_Task item:_ Find "ATOM 230 C CA" and "ATOM 240 N N" in the records below. Copy the lines holding them and every line between, exactly, and no others.

Records from a data collection:

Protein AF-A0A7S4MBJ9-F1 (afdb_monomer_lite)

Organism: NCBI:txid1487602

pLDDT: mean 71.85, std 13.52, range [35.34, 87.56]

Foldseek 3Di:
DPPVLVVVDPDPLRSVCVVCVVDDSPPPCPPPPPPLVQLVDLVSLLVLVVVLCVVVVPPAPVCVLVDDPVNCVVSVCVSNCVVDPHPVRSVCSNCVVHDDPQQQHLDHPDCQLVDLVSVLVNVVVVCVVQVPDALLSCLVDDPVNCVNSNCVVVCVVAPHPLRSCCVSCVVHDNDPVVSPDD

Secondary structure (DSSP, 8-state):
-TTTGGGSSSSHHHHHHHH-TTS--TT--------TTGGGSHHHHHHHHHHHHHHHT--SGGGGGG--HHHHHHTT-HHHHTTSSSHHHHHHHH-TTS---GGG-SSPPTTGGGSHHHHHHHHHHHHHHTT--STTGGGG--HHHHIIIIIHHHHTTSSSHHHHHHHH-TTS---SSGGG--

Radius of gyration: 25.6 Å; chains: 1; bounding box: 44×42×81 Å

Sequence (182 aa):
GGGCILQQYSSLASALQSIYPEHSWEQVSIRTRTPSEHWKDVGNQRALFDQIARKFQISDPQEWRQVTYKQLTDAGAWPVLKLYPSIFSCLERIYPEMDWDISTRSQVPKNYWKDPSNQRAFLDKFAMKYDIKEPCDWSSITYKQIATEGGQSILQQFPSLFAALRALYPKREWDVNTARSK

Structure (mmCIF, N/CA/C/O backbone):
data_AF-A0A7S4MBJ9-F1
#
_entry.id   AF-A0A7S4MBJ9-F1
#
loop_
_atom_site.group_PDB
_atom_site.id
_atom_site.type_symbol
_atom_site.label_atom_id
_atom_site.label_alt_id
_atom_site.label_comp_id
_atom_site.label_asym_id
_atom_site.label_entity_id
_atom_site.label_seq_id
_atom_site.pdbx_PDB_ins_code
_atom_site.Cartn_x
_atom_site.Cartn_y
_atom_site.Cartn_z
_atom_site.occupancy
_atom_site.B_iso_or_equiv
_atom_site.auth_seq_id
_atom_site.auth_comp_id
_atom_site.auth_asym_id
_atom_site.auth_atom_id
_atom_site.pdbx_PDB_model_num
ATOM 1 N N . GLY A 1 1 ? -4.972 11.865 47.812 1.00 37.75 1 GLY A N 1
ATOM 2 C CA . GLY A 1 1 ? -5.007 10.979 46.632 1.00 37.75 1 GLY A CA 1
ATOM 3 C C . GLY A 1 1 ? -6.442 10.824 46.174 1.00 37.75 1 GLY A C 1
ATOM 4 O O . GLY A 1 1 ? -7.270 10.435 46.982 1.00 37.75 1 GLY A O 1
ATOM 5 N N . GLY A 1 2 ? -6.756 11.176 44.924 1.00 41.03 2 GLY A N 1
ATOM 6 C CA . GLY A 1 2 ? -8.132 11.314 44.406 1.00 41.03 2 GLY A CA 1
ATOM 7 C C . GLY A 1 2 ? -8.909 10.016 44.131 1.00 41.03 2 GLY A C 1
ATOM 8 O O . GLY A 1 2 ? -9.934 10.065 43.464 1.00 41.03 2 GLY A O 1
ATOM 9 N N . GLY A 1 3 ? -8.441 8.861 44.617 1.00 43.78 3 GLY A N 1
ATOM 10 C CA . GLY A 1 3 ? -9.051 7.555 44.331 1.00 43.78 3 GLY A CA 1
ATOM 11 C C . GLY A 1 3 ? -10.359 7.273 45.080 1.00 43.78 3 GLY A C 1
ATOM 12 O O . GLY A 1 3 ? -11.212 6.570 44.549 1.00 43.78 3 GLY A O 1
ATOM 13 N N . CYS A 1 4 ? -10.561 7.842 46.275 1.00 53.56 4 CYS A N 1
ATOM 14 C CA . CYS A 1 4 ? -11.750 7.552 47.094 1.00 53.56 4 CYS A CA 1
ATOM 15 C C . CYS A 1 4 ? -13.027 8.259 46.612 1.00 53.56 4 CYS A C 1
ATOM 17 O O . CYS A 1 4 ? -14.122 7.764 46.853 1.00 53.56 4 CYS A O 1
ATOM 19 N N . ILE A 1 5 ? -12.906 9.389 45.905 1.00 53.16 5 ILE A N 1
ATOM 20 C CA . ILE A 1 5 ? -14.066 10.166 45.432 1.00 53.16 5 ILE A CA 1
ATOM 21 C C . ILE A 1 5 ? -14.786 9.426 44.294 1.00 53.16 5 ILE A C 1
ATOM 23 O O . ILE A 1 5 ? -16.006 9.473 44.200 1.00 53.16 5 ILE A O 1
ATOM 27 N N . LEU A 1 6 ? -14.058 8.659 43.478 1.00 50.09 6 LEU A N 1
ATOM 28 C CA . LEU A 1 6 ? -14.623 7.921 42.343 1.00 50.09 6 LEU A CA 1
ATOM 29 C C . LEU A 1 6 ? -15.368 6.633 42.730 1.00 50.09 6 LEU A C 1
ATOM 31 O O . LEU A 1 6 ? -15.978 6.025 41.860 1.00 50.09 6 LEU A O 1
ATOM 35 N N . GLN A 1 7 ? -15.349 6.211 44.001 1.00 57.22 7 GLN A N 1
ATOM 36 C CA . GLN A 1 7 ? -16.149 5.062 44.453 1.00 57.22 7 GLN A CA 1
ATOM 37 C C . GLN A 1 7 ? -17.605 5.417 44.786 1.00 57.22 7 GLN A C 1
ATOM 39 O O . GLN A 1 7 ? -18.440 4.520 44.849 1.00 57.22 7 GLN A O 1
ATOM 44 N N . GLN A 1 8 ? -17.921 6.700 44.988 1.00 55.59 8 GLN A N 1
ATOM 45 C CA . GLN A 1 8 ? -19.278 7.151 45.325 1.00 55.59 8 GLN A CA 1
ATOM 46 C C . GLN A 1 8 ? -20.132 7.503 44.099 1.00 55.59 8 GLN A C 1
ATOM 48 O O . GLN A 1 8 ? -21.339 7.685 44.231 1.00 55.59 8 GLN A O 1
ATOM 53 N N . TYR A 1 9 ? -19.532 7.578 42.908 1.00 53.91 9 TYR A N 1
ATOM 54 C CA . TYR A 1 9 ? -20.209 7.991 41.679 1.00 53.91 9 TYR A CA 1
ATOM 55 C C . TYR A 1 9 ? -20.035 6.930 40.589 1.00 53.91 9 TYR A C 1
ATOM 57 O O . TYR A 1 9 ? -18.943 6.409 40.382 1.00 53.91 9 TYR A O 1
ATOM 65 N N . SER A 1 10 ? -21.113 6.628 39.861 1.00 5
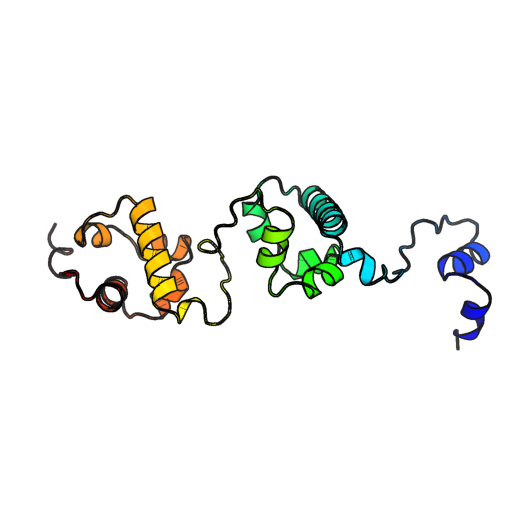4.06 10 SER A N 1
ATOM 66 C CA . SER A 1 10 ? -21.151 5.599 38.806 1.00 54.06 10 SER A CA 1
ATOM 67 C C . SER A 1 10 ? -20.276 5.925 37.589 1.00 54.06 10 SER A C 1
ATOM 69 O O . SER A 1 10 ? -19.926 5.040 36.810 1.00 54.06 10 SER A O 1
ATOM 71 N N . SER A 1 11 ? -19.905 7.194 37.415 1.00 60.00 11 SER A N 1
ATOM 72 C CA . SER A 1 11 ? -18.991 7.650 36.374 1.00 60.00 11 SER A CA 1
ATOM 73 C C . SER A 1 11 ? -18.326 8.967 36.769 1.00 60.00 11 SER A C 1
ATOM 75 O O . SER A 1 11 ? -18.852 9.736 37.576 1.00 60.00 11 SER A O 1
ATOM 77 N N . LEU A 1 12 ? -17.187 9.268 36.138 1.00 59.31 12 LEU A N 1
ATOM 78 C CA . LEU A 1 12 ? -16.514 10.562 36.283 1.00 59.31 12 LEU A CA 1
ATOM 79 C C . LEU A 1 12 ? -17.427 11.732 35.857 1.00 59.31 12 LEU A C 1
ATOM 81 O O . LEU A 1 12 ? -17.322 12.814 36.417 1.00 59.31 12 LEU A O 1
ATOM 85 N N . ALA A 1 13 ? -18.357 11.506 34.924 1.00 56.88 13 ALA A N 1
ATOM 86 C CA . ALA A 1 13 ? -19.292 12.523 34.439 1.00 56.88 13 ALA A CA 1
ATOM 87 C C . ALA A 1 13 ? -20.317 12.836 35.519 1.00 56.88 13 ALA A C 1
ATOM 89 O O . ALA A 1 13 ? -20.593 14.000 35.769 1.00 56.88 13 ALA A O 1
ATOM 90 N N . SER A 1 14 ? -20.799 11.809 36.223 1.00 60.12 14 SER A N 1
ATOM 91 C CA . SER A 1 14 ? -21.705 11.986 37.360 1.00 60.12 14 SER A CA 1
ATOM 92 C C . SER A 1 14 ? -21.029 12.756 38.498 1.00 60.12 14 SER A C 1
ATOM 94 O O . SER A 1 14 ? -21.646 13.634 39.091 1.00 60.12 14 SER A O 1
ATOM 96 N N . ALA A 1 15 ? -19.743 12.484 38.757 1.00 60.00 15 ALA A N 1
ATOM 97 C CA . ALA A 1 15 ? -18.962 13.212 39.758 1.00 60.00 15 ALA A CA 1
ATOM 98 C C . ALA A 1 15 ? -18.697 14.681 39.364 1.00 60.00 15 ALA A C 1
ATOM 100 O O . ALA A 1 15 ? -18.691 15.565 40.216 1.00 60.00 15 ALA A O 1
ATOM 101 N N . LEU A 1 16 ? -18.480 14.967 38.076 1.00 57.25 16 LEU A N 1
ATOM 102 C CA . LEU A 1 16 ? -18.282 16.337 37.585 1.00 57.25 16 LEU A CA 1
ATOM 103 C C . LEU A 1 16 ? -19.598 17.123 37.536 1.00 57.25 16 LEU A C 1
ATOM 105 O O . LEU A 1 16 ? -19.617 18.284 37.938 1.00 57.25 16 LEU A O 1
ATOM 109 N N . GLN A 1 17 ? -20.700 16.475 37.151 1.00 65.19 17 GLN A N 1
ATOM 110 C CA . GLN A 1 17 ? -22.044 17.055 37.168 1.00 65.19 17 GLN A CA 1
ATOM 111 C C . GLN A 1 17 ? -22.486 17.432 38.588 1.00 65.19 17 GLN A C 1
ATOM 113 O O . GLN A 1 17 ? -23.140 18.456 38.765 1.00 65.19 17 GLN A O 1
ATOM 118 N N . SER A 1 18 ? -22.107 16.653 39.609 1.00 60.34 18 SER A N 1
ATOM 119 C CA . SER A 1 18 ? -22.429 16.988 41.001 1.00 60.34 18 SER A CA 1
ATOM 120 C C . SER A 1 18 ? -21.626 18.171 41.548 1.00 60.34 18 SER A C 1
ATOM 122 O O . SER A 1 18 ? -22.100 18.855 42.448 1.00 60.34 18 SER A O 1
ATOM 124 N N . ILE A 1 19 ? -20.411 18.410 41.039 1.00 61.34 19 ILE A N 1
ATOM 125 C CA . ILE A 1 19 ? -19.534 19.499 41.510 1.00 61.34 19 ILE A CA 1
ATOM 126 C C . ILE A 1 19 ? -19.784 20.791 40.715 1.00 61.34 19 ILE A C 1
ATOM 128 O O . ILE A 1 19 ? -19.694 21.883 41.270 1.00 61.34 19 ILE A O 1
ATOM 132 N N . TYR A 1 20 ? -20.134 20.674 39.433 1.00 55.41 20 TYR A N 1
ATOM 133 C CA . TYR A 1 20 ? -20.372 21.802 38.533 1.00 55.41 20 TYR A CA 1
ATOM 134 C C . TYR A 1 20 ? -21.695 21.621 37.767 1.00 55.41 20 TYR A C 1
ATOM 136 O O . TYR A 1 20 ? -21.665 21.344 36.564 1.00 55.41 20 TYR A O 1
ATOM 144 N N . PRO A 1 21 ? -22.852 21.785 38.441 1.00 61.09 21 PRO A N 1
ATOM 145 C CA . PRO A 1 21 ? -24.173 21.546 37.853 1.00 61.09 21 PRO A CA 1
ATOM 146 C C . PRO A 1 21 ? -24.541 22.542 36.744 1.00 61.09 21 PRO A C 1
ATOM 148 O O . PRO A 1 21 ? -25.356 22.224 35.885 1.00 61.09 21 PRO A O 1
ATOM 151 N N . GLU A 1 22 ? -23.897 23.712 36.728 1.00 57.44 22 GLU A N 1
ATOM 152 C CA . GLU A 1 22 ? -24.077 24.773 35.725 1.00 57.44 22 GLU A CA 1
ATOM 153 C C . GLU A 1 22 ? -23.510 24.412 34.335 1.00 57.44 22 GLU A C 1
ATOM 155 O O . GLU A 1 22 ? -23.737 25.126 33.362 1.00 57.44 22 GLU A O 1
ATOM 160 N N . HIS A 1 23 ? -22.726 23.334 34.227 1.00 48.81 23 HIS A N 1
ATOM 161 C CA . HIS A 1 23 ? -22.137 22.865 32.969 1.00 48.81 23 HIS A CA 1
ATOM 162 C C . HIS A 1 23 ? -22.798 21.542 32.542 1.00 48.81 23 HIS A C 1
ATOM 164 O O . HIS A 1 23 ? -23.036 20.665 33.370 1.00 48.81 23 HIS A O 1
ATOM 170 N N . SER A 1 24 ? -23.098 21.385 31.245 1.00 53.44 24 SER A N 1
ATOM 171 C CA . SER A 1 24 ? -23.650 20.137 30.694 1.00 53.44 24 SER A CA 1
ATOM 172 C C . SER A 1 24 ? -22.518 19.156 30.393 1.00 53.44 24 SER A C 1
ATOM 174 O O . SER A 1 24 ? -21.766 19.327 29.429 1.00 53.44 24 SER A O 1
ATOM 176 N N . TRP A 1 25 ? -22.377 18.131 31.237 1.00 57.97 25 TRP A N 1
ATOM 177 C CA . TRP A 1 25 ? -21.309 17.132 31.135 1.00 57.97 25 TRP A CA 1
ATOM 178 C C . TRP A 1 25 ? -21.691 15.896 30.297 1.00 57.97 25 TRP A C 1
ATOM 180 O O . TRP A 1 25 ? -20.885 14.970 30.191 1.00 57.97 25 TRP A O 1
ATOM 190 N N . GLU A 1 26 ? -22.862 15.883 29.641 1.00 52.47 26 GLU A N 1
ATOM 191 C CA . GLU A 1 26 ? -23.327 14.766 28.790 1.00 52.47 26 GLU A CA 1
ATOM 192 C C . GLU A 1 26 ? -22.387 14.462 27.609 1.00 52.47 26 GLU A C 1
ATOM 194 O O . GLU A 1 26 ? -22.376 13.348 27.087 1.00 52.47 26 GLU A O 1
ATOM 199 N N . GLN A 1 27 ? -21.555 15.429 27.207 1.00 44.66 27 GLN A N 1
ATOM 200 C CA . GLN A 1 27 ? -20.615 15.283 26.091 1.00 44.66 27 GLN A CA 1
ATOM 201 C C . GLN A 1 27 ? -19.177 14.961 26.497 1.00 44.66 27 GLN A C 1
ATOM 203 O O . GLN A 1 27 ? -18.313 14.804 25.627 1.00 44.66 27 GLN A O 1
ATOM 208 N N . VAL A 1 28 ? -18.878 14.823 27.793 1.00 45.09 28 VAL A N 1
ATOM 209 C CA . VAL A 1 28 ? -17.558 14.322 28.171 1.00 45.09 28 VAL A CA 1
ATOM 210 C C . VAL A 1 28 ? -17.532 12.833 27.881 1.00 45.09 28 VAL A C 1
ATOM 212 O O . VAL A 1 28 ? -18.009 12.014 28.663 1.00 45.09 28 VAL A O 1
ATOM 215 N N . SER A 1 29 ? -16.956 12.499 26.723 1.00 43.88 29 SER A N 1
ATOM 216 C CA . SER A 1 29 ? -16.585 11.146 26.316 1.00 43.88 29 SER A CA 1
ATOM 217 C C . SER A 1 29 ? -15.545 10.580 27.284 1.00 43.88 29 SER A C 1
ATOM 219 O O . SER A 1 29 ? -14.354 10.436 27.006 1.00 43.88 29 SER A O 1
ATOM 221 N N . ILE A 1 30 ? -16.001 10.233 28.481 1.00 45.03 30 ILE A N 1
ATOM 222 C CA . ILE A 1 30 ? -15.293 9.293 29.328 1.00 45.03 30 ILE A CA 1
ATOM 223 C C . ILE A 1 30 ? -15.225 8.049 28.479 1.00 45.03 30 ILE A C 1
ATOM 225 O O . ILE A 1 30 ? -16.262 7.520 28.087 1.00 45.03 30 ILE A O 1
ATOM 229 N N . ARG A 1 31 ? -14.000 7.658 28.129 1.00 44.50 31 ARG A N 1
ATOM 230 C CA . ARG A 1 31 ? -13.670 6.464 27.358 1.00 44.50 31 ARG A CA 1
ATOM 231 C C . ARG A 1 31 ? -14.229 5.237 28.077 1.00 44.50 31 ARG A C 1
ATOM 233 O O . ARG A 1 31 ? -13.500 4.510 28.750 1.00 44.50 31 ARG A O 1
ATOM 240 N N . THR A 1 32 ? -15.531 5.017 27.969 1.00 45.22 32 THR A N 1
ATOM 241 C CA . THR A 1 32 ? -16.176 3.763 28.292 1.00 45.22 32 THR A CA 1
ATOM 242 C C . THR A 1 32 ? -15.569 2.788 27.305 1.00 45.22 32 THR A C 1
ATOM 244 O O . THR A 1 32 ? -15.691 2.930 26.091 1.00 45.22 32 THR A O 1
ATOM 247 N N . ARG A 1 33 ? -14.764 1.861 27.824 1.00 48.53 33 ARG A N 1
ATOM 248 C CA . ARG A 1 33 ? -14.229 0.753 27.038 1.00 48.53 33 ARG A CA 1
ATOM 249 C C . ARG A 1 33 ? -15.429 0.052 26.411 1.00 48.53 33 ARG A C 1
ATOM 251 O O . ARG A 1 33 ? -16.114 -0.696 27.102 1.00 48.53 33 ARG A O 1
ATOM 258 N N . THR A 1 34 ? -15.696 0.316 25.133 1.00 56.34 34 THR A N 1
ATOM 259 C CA . THR A 1 34 ? -16.685 -0.442 24.374 1.00 56.34 34 THR A CA 1
ATOM 260 C C . THR A 1 34 ? -16.322 -1.921 24.536 1.00 56.34 34 THR A C 1
ATOM 262 O O . THR A 1 34 ? -15.147 -2.261 24.338 1.00 56.34 34 THR A O 1
ATOM 265 N N . PRO A 1 35 ? -17.259 -2.788 24.963 1.00 56.06 35 PRO A N 1
ATOM 266 C CA . PRO A 1 35 ? -16.959 -4.187 25.233 1.00 56.06 35 PRO A CA 1
ATOM 267 C C . PRO A 1 35 ? -16.263 -4.828 24.032 1.00 56.06 35 PRO A C 1
ATOM 269 O O . PRO A 1 35 ? -16.675 -4.618 22.895 1.00 56.06 35 PRO A O 1
ATOM 272 N N . SER A 1 36 ? -15.214 -5.620 24.269 1.00 55.72 36 SER A N 1
ATOM 273 C CA . SER A 1 36 ? -14.428 -6.239 23.188 1.00 55.72 36 SER A CA 1
ATOM 274 C C . SER A 1 36 ? -15.275 -7.094 22.234 1.00 55.72 36 SER A C 1
ATOM 276 O O . SER A 1 36 ? -14.882 -7.286 21.088 1.00 55.72 36 SER A O 1
ATOM 278 N N . GLU A 1 37 ? -16.412 -7.608 22.707 1.00 64.94 37 GLU A N 1
ATOM 279 C CA . GLU A 1 37 ? -17.396 -8.378 21.935 1.00 64.94 37 GLU A CA 1
ATOM 280 C C . GLU A 1 37 ? -18.109 -7.524 20.875 1.00 64.94 37 GLU A C 1
ATOM 282 O O . GLU A 1 37 ? -18.404 -8.015 19.792 1.00 64.94 37 GLU A O 1
ATOM 287 N N . HIS A 1 38 ? -18.326 -6.232 21.145 1.00 67.31 38 HIS A N 1
ATOM 288 C CA . HIS A 1 38 ? -19.068 -5.323 20.266 1.00 67.31 38 HIS A CA 1
ATOM 289 C C . HIS A 1 38 ? -18.425 -5.193 18.878 1.00 67.31 38 HIS A C 1
ATOM 291 O O . HIS A 1 38 ? -19.120 -5.118 17.868 1.00 67.31 38 HIS A O 1
ATOM 297 N N . TRP A 1 39 ? -17.090 -5.223 18.831 1.00 68.62 39 TRP A N 1
ATOM 298 C CA . TRP A 1 39 ? -16.309 -5.103 17.600 1.00 68.62 39 TRP A CA 1
ATOM 299 C C . TRP A 1 39 ? -16.100 -6.430 16.868 1.00 68.62 39 TRP A C 1
ATOM 301 O O . TRP A 1 39 ? -15.481 -6.427 15.810 1.00 68.62 39 TRP A O 1
ATOM 311 N N . LYS A 1 40 ? -16.593 -7.560 17.395 1.00 72.31 40 LYS A N 1
ATOM 312 C CA . LYS A 1 40 ? -16.593 -8.836 16.658 1.00 72.31 40 LYS A CA 1
ATOM 313 C C . LYS A 1 40 ? -17.649 -8.860 15.550 1.00 72.31 40 LYS A C 1
ATOM 315 O O . LYS A 1 40 ? -17.498 -9.613 14.593 1.00 72.31 40 LYS A O 1
ATOM 320 N N . ASP A 1 41 ? -18.693 -8.045 15.679 1.00 74.06 41 ASP A N 1
ATOM 321 C CA . ASP A 1 41 ? -19.746 -7.907 14.679 1.00 74.06 41 ASP A CA 1
ATOM 322 C C . ASP A 1 41 ? -19.294 -6.982 13.537 1.00 74.06 41 ASP A C 1
ATOM 324 O O . ASP A 1 41 ? -18.963 -5.813 13.756 1.00 74.06 41 ASP A O 1
ATOM 328 N N . VAL A 1 42 ? -19.303 -7.504 12.309 1.00 78.00 42 VAL A N 1
ATOM 329 C CA . VAL A 1 42 ? -18.907 -6.771 11.096 1.00 78.00 42 VAL A CA 1
ATOM 330 C C . VAL A 1 42 ? -19.843 -5.588 10.816 1.00 78.00 42 VAL A C 1
ATOM 332 O O . VAL A 1 42 ? -19.391 -4.565 10.309 1.00 78.00 42 VAL A O 1
ATOM 335 N N . GLY A 1 43 ? -21.122 -5.664 11.195 1.00 73.19 43 GLY A N 1
ATOM 336 C CA . GLY A 1 43 ? -22.073 -4.561 11.058 1.00 73.19 43 GLY A CA 1
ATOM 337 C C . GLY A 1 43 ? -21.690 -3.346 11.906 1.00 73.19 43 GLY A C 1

_Answer below:_
ATOM 230 C CA . ARG A 1 31 ? -13.670 6.464 27.358 1.00 44.50 31 ARG A CA 1
ATOM 231 C C . ARG A 1 31 ? -14.229 5.237 28.077 1.00 44.50 31 ARG A C 1
ATOM 233 O O . ARG A 1 31 ? -13.500 4.510 28.750 1.00 44.50 31 ARG A O 1
ATOM 240 N N . THR A 1 32 ? -15.531 5.017 27.969 1.00 45.22 32 THR A N 1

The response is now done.